Task objective:
Nothing but a number is needed: the count of lines below that include "Halalkalibacterium".

Data for the task:
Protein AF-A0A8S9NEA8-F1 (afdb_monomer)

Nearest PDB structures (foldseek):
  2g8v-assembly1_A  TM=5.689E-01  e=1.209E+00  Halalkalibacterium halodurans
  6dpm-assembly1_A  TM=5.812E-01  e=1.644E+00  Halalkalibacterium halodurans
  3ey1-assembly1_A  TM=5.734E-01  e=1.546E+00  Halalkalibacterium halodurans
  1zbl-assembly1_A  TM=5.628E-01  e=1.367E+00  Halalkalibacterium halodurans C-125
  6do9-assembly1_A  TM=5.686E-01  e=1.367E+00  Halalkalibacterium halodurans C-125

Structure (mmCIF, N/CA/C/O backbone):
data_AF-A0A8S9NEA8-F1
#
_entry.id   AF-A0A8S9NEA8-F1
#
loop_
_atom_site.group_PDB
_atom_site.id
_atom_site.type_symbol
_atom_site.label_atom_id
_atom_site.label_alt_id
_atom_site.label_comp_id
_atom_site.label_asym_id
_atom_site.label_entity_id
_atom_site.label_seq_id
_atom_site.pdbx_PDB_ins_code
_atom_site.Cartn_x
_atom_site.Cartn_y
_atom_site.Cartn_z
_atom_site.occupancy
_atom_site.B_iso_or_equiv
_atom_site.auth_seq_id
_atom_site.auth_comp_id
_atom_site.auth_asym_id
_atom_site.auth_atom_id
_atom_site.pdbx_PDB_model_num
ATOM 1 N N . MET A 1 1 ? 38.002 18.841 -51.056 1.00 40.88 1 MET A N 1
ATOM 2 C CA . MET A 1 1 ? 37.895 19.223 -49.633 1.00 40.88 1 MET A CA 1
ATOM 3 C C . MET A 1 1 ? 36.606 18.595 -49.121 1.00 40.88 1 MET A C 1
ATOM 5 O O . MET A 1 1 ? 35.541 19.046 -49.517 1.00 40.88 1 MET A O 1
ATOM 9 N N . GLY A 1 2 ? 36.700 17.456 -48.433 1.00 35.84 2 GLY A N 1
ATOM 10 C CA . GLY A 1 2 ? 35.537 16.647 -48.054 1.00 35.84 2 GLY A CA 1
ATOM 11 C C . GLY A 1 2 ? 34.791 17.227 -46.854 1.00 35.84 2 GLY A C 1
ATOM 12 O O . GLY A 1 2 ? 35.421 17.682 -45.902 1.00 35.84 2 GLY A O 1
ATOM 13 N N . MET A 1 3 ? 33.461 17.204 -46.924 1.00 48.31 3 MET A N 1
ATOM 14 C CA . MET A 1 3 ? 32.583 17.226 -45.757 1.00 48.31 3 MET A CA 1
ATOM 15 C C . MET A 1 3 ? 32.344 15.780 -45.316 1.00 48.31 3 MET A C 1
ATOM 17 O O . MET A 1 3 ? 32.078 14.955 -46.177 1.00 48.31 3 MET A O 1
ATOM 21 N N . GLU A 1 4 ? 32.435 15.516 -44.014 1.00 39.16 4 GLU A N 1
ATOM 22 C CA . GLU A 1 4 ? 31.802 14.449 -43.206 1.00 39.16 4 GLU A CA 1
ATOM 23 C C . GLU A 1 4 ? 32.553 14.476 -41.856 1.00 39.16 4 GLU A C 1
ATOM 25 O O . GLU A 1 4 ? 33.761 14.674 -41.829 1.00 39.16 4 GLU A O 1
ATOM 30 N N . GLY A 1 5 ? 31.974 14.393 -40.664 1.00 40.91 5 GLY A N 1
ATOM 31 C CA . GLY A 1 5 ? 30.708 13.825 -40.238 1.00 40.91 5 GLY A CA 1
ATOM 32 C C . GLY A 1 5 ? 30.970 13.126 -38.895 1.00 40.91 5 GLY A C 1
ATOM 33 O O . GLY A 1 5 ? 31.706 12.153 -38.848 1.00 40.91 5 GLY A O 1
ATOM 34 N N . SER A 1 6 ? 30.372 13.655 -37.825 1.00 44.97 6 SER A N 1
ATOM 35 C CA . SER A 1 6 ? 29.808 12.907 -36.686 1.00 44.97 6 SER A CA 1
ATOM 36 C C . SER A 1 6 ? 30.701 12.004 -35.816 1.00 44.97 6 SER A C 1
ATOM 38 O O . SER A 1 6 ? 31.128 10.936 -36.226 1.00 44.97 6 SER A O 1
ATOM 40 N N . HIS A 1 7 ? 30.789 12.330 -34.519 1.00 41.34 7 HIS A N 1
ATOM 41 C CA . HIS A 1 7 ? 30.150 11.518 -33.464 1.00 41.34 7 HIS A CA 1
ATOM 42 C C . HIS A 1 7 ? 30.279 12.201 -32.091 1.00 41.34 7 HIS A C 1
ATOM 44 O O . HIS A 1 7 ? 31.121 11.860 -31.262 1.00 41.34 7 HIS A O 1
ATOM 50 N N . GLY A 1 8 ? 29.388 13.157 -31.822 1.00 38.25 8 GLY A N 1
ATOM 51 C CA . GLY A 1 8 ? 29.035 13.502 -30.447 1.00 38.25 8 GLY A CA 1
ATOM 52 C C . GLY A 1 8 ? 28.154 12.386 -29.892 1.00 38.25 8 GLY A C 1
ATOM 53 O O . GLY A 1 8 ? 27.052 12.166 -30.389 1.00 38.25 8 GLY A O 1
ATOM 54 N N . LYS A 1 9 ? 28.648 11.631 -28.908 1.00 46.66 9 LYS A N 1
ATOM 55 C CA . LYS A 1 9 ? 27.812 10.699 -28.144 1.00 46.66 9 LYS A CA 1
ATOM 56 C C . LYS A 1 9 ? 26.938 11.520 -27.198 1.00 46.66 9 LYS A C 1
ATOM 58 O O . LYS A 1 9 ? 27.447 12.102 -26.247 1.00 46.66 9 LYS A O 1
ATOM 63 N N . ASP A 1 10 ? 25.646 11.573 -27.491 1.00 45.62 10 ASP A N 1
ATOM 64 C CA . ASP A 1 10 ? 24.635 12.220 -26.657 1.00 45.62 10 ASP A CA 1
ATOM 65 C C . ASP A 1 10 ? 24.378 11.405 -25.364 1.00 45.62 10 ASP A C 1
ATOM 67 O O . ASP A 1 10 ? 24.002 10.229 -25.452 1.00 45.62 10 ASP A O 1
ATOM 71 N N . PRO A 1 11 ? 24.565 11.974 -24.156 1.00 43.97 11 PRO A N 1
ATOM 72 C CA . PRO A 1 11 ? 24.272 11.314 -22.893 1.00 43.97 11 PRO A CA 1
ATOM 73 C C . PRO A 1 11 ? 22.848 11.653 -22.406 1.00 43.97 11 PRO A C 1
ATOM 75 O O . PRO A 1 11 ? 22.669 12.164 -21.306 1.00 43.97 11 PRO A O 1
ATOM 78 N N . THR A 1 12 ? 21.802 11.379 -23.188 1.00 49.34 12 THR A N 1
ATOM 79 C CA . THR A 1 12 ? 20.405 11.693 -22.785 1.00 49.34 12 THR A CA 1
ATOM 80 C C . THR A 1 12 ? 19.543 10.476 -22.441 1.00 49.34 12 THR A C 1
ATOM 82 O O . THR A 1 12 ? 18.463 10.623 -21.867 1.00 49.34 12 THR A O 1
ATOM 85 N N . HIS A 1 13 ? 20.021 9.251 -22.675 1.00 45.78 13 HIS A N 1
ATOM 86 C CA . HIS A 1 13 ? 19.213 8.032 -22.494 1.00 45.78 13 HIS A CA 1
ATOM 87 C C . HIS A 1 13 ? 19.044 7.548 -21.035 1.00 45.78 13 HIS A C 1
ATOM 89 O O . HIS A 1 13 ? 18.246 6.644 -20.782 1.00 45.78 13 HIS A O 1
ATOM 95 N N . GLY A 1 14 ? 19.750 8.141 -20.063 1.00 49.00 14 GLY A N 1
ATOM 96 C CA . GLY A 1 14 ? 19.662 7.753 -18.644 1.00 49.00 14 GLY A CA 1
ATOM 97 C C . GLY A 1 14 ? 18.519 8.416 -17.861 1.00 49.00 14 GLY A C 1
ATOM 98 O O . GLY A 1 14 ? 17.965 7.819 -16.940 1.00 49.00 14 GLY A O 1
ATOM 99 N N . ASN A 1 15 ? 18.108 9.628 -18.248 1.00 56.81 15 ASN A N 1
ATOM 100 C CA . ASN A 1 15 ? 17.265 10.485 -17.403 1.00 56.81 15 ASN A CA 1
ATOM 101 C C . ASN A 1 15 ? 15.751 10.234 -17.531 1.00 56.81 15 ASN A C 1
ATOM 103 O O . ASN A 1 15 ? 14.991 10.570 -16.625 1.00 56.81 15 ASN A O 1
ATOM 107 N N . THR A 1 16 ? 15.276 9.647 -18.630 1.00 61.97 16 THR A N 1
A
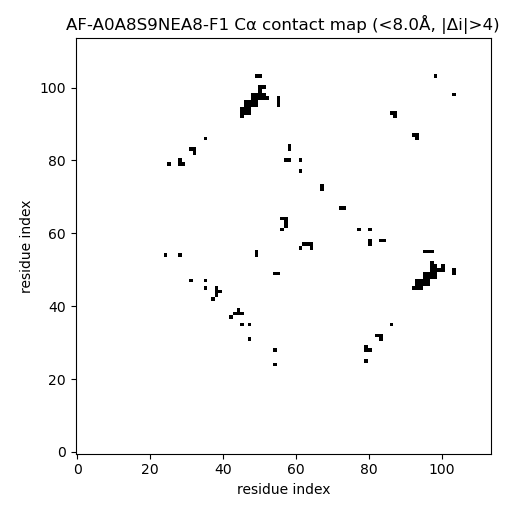TOM 108 C CA . THR A 1 16 ? 13.834 9.437 -18.871 1.00 61.97 16 THR A CA 1
ATOM 109 C C . THR A 1 16 ? 13.274 8.226 -18.123 1.00 61.97 16 THR A C 1
ATOM 111 O O . THR A 1 16 ? 12.157 8.281 -17.607 1.00 61.97 16 THR A O 1
ATOM 114 N N . LYS A 1 17 ? 14.057 7.148 -17.996 1.00 65.06 17 LYS A N 1
ATOM 115 C CA . LYS A 1 17 ? 13.655 5.925 -17.278 1.00 65.06 17 LYS A CA 1
ATOM 116 C C . LYS A 1 17 ? 13.479 6.166 -15.780 1.00 65.06 17 LYS A C 1
ATOM 118 O O . LYS A 1 17 ? 12.496 5.708 -15.206 1.00 65.06 17 LYS A O 1
ATOM 123 N N . LEU A 1 18 ? 14.391 6.930 -15.178 1.00 63.44 18 LEU A N 1
ATOM 124
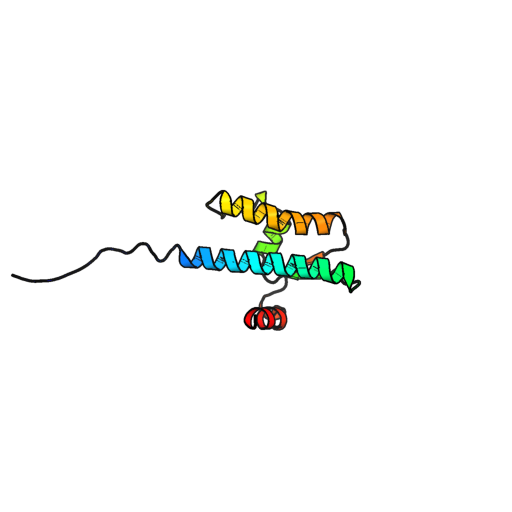 C CA . LEU A 1 18 ? 14.341 7.295 -13.760 1.00 63.44 18 LEU A CA 1
ATOM 125 C C . LEU A 1 18 ? 13.133 8.182 -13.452 1.00 63.44 18 LEU A C 1
ATOM 127 O O . LEU A 1 
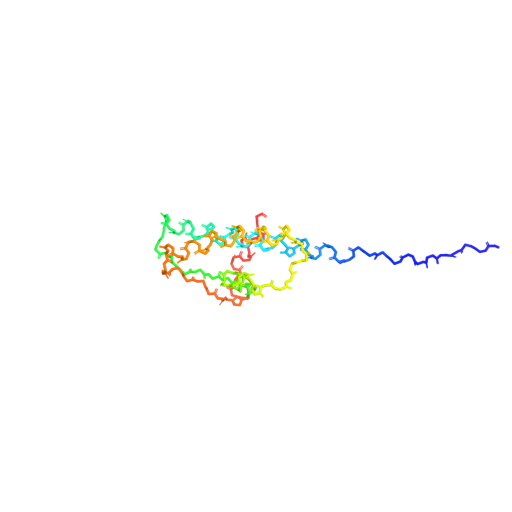18 ? 12.380 7.895 -12.526 1.00 63.44 18 LEU A O 1
ATOM 131 N N . LYS A 1 19 ? 12.875 9.194 -14.291 1.00 66.62 19 LYS A N 1
ATOM 132 C CA . LYS A 1 19 ? 11.679 10.042 -14.169 1.00 66.62 19 LYS A CA 1
ATOM 133 C C . LYS A 1 19 ? 10.390 9.221 -14.245 1.00 66.62 19 LYS A C 1
ATOM 135 O O . LYS A 1 19 ? 9.504 9.415 -13.419 1.00 66.62 19 LYS A O 1
ATOM 140 N N . LYS A 1 20 ? 10.301 8.276 -15.188 1.00 67.31 20 LYS A N 1
ATOM 141 C CA . LYS A 1 20 ? 9.135 7.389 -15.321 1.00 67.31 20 LYS A CA 1
ATOM 142 C C . LYS A 1 20 ? 8.960 6.475 -14.107 1.00 67.31 20 LYS A C 1
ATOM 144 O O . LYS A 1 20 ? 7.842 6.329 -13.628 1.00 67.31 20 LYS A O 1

The completed task:
5